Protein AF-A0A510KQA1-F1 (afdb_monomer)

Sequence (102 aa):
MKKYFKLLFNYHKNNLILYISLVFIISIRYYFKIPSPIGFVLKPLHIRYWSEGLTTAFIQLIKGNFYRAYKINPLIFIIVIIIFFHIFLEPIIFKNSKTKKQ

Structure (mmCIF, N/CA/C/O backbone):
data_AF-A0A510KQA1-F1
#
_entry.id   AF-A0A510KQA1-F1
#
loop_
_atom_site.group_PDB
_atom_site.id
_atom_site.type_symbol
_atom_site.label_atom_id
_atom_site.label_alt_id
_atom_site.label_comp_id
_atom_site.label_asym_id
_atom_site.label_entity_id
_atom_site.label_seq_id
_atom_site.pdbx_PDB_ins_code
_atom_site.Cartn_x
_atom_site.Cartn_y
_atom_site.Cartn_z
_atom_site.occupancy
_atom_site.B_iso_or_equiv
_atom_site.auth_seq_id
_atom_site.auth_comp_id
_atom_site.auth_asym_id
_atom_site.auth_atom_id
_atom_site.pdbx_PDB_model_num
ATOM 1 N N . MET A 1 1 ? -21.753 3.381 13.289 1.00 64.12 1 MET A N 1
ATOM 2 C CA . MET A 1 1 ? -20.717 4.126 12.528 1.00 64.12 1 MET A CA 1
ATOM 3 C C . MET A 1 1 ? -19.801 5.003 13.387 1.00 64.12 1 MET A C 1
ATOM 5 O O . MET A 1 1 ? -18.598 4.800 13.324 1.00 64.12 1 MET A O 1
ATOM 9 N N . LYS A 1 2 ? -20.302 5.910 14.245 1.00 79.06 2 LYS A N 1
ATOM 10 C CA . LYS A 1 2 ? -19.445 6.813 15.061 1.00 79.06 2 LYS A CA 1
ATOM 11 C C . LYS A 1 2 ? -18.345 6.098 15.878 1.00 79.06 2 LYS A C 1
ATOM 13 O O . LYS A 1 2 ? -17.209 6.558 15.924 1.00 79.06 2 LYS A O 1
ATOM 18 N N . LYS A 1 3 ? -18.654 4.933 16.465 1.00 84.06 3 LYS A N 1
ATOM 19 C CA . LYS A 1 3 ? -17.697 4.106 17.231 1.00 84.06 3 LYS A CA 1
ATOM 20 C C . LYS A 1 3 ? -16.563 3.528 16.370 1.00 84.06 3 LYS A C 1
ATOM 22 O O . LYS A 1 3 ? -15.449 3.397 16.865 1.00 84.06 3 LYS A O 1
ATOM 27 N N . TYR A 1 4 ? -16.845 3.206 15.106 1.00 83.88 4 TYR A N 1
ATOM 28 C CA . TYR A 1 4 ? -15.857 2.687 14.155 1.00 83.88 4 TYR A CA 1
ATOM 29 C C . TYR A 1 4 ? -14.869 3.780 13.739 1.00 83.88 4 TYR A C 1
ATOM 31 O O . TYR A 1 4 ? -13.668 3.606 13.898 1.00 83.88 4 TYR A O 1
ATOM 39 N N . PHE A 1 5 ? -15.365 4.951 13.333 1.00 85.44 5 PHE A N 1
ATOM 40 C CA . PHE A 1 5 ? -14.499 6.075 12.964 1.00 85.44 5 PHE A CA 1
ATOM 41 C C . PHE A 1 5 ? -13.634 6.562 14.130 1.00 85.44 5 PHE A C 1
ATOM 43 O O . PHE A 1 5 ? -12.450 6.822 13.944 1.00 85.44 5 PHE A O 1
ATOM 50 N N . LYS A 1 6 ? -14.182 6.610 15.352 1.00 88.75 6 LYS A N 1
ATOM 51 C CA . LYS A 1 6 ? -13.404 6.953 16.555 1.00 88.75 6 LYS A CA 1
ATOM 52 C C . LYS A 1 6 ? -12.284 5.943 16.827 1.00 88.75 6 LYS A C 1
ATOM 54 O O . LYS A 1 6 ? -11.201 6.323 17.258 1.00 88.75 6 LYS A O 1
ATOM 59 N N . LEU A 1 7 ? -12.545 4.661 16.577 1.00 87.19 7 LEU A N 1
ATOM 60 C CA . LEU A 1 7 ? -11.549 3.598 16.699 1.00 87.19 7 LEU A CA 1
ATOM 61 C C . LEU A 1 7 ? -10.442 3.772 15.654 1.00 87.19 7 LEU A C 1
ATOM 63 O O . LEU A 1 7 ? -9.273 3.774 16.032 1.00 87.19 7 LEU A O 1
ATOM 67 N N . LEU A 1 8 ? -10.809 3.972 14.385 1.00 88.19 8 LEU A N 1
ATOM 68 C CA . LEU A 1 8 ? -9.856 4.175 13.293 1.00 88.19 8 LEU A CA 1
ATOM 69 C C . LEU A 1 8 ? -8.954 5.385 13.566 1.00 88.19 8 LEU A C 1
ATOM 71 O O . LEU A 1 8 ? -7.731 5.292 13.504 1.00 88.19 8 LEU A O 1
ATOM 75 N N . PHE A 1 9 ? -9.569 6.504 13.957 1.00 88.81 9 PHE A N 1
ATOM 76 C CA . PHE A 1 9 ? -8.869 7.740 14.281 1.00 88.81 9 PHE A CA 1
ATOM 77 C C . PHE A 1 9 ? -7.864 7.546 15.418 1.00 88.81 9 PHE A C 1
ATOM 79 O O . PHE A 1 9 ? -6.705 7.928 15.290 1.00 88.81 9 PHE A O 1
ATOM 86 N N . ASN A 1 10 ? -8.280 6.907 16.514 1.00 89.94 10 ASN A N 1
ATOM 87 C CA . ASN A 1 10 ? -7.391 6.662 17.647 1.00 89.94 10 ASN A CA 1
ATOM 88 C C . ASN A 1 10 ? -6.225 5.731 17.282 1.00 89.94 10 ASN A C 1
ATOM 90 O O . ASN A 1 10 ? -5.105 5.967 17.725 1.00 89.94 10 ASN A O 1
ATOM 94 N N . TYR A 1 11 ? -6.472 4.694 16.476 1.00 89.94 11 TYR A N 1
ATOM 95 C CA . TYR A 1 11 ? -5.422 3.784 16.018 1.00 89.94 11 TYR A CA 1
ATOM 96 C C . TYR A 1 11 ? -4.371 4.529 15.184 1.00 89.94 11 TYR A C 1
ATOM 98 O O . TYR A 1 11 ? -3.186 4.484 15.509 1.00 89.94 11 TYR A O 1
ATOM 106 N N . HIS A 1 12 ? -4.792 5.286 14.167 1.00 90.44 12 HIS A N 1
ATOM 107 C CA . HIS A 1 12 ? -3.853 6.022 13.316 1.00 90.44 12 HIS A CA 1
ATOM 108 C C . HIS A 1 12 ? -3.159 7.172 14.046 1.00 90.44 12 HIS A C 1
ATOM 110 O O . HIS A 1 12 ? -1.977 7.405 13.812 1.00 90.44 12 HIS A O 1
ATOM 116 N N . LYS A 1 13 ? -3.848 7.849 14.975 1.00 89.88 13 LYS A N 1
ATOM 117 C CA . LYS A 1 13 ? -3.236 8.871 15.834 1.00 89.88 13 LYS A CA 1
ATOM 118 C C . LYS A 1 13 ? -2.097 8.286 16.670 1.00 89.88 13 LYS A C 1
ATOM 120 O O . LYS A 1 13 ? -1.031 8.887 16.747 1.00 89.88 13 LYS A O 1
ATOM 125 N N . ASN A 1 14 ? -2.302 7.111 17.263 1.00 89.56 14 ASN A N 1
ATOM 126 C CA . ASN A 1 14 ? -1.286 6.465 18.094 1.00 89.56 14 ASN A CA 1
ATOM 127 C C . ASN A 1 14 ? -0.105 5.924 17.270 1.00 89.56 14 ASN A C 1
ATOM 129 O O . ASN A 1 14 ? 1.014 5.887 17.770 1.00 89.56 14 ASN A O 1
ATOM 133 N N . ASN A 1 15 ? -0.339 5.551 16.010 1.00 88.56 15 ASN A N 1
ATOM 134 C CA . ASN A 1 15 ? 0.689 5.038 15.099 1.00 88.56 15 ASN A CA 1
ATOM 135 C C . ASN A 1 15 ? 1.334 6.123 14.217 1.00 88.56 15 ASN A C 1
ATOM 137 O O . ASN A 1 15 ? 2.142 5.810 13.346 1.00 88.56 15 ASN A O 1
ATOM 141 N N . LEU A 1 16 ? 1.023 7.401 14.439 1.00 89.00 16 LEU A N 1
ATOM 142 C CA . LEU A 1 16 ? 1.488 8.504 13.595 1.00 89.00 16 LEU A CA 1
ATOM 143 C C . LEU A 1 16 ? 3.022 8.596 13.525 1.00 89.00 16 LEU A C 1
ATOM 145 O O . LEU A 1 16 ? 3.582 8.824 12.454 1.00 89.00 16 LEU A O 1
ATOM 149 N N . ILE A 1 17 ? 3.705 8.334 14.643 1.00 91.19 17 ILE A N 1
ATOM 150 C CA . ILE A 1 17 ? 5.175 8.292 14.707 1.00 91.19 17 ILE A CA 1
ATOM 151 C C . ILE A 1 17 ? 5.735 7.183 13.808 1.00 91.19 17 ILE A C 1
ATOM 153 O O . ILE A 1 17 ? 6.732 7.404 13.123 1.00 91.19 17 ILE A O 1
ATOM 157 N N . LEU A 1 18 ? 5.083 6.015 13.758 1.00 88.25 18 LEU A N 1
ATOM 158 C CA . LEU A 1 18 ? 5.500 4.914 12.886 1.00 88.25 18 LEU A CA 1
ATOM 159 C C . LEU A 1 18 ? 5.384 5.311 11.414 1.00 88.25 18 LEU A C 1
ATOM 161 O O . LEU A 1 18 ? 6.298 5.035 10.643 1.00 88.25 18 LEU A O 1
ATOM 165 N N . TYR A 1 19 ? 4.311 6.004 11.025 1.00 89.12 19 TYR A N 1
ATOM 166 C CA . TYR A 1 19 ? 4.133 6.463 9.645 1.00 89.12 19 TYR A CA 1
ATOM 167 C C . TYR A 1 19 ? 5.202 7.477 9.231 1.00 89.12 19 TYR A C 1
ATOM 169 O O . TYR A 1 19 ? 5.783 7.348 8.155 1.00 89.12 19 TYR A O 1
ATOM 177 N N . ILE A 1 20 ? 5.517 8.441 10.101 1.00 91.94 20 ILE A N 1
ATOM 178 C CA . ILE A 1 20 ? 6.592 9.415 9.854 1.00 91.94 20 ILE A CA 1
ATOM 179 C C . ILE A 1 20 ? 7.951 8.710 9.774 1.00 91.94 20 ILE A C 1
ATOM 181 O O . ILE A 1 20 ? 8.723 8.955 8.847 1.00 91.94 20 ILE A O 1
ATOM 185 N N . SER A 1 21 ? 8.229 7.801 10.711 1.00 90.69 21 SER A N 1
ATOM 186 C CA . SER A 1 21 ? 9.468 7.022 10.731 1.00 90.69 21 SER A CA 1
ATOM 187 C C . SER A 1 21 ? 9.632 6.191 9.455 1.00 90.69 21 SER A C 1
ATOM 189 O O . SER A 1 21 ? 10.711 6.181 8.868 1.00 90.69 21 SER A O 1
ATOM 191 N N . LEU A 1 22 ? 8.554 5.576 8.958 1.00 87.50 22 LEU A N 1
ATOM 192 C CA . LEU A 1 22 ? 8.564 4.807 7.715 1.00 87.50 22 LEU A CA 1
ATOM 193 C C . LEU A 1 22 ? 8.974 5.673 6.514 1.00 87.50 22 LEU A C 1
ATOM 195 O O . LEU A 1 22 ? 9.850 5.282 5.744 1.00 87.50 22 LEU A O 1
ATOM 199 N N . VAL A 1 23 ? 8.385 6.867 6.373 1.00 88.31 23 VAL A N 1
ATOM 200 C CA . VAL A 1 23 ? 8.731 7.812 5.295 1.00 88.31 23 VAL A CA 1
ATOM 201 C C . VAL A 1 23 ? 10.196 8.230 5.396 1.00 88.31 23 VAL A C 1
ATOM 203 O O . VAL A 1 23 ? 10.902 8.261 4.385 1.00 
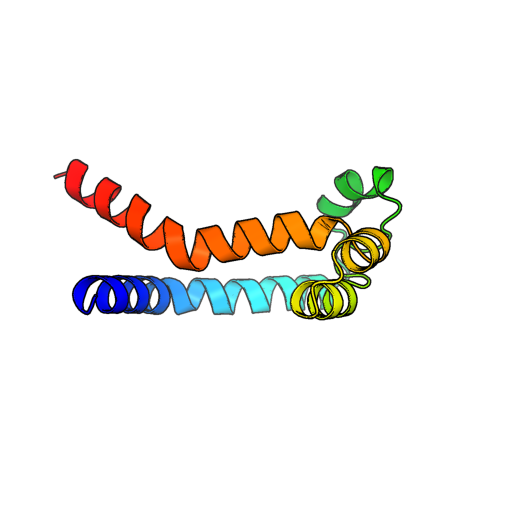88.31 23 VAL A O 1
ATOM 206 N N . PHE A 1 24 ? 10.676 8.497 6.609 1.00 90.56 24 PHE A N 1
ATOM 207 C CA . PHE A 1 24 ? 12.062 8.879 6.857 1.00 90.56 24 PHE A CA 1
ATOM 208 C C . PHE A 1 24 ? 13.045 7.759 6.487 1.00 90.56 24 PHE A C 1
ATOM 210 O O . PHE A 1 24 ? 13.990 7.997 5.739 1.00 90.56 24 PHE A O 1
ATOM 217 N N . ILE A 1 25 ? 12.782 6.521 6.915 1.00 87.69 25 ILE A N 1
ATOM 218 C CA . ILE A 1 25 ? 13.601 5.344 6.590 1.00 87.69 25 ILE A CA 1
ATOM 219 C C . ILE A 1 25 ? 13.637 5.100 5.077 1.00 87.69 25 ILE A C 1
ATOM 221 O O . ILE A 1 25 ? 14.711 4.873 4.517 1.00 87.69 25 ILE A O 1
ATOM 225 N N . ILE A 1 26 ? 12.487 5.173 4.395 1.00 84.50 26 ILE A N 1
§ §
■ **WORK ITEM**: Can you repeat, word for word, every line above from the one containing "ATOM 145 O O" down to the one containing "ATOM 158 C CA", including both?

■ **RESULT**:
ATOM 145 O O . LEU A 1 16 ? 3.582 8.824 12.454 1.00 89.00 16 LEU A O 1
ATOM 149 N N . ILE A 1 17 ? 3.705 8.334 14.643 1.00 91.19 17 ILE A N 1
ATOM 150 C CA . ILE A 1 17 ? 5.175 8.292 14.707 1.00 91.19 17 ILE A CA 1
ATOM 151 C C . ILE A 1 17 ? 5.735 7.183 13.808 1.00 91.19 17 ILE A C 1
ATOM 153 O O . ILE A 1 17 ? 6.732 7.404 13.123 1.00 91.19 17 ILE A O 1
ATOM 157 N N . LEU A 1 18 ? 5.083 6.015 13.758 1.00 88.25 18 LEU A N 1
ATOM 158 C CA . LEU A 1 18 ? 5.500 4.914 12.886 1.00 88.25 18 LEU A CA 1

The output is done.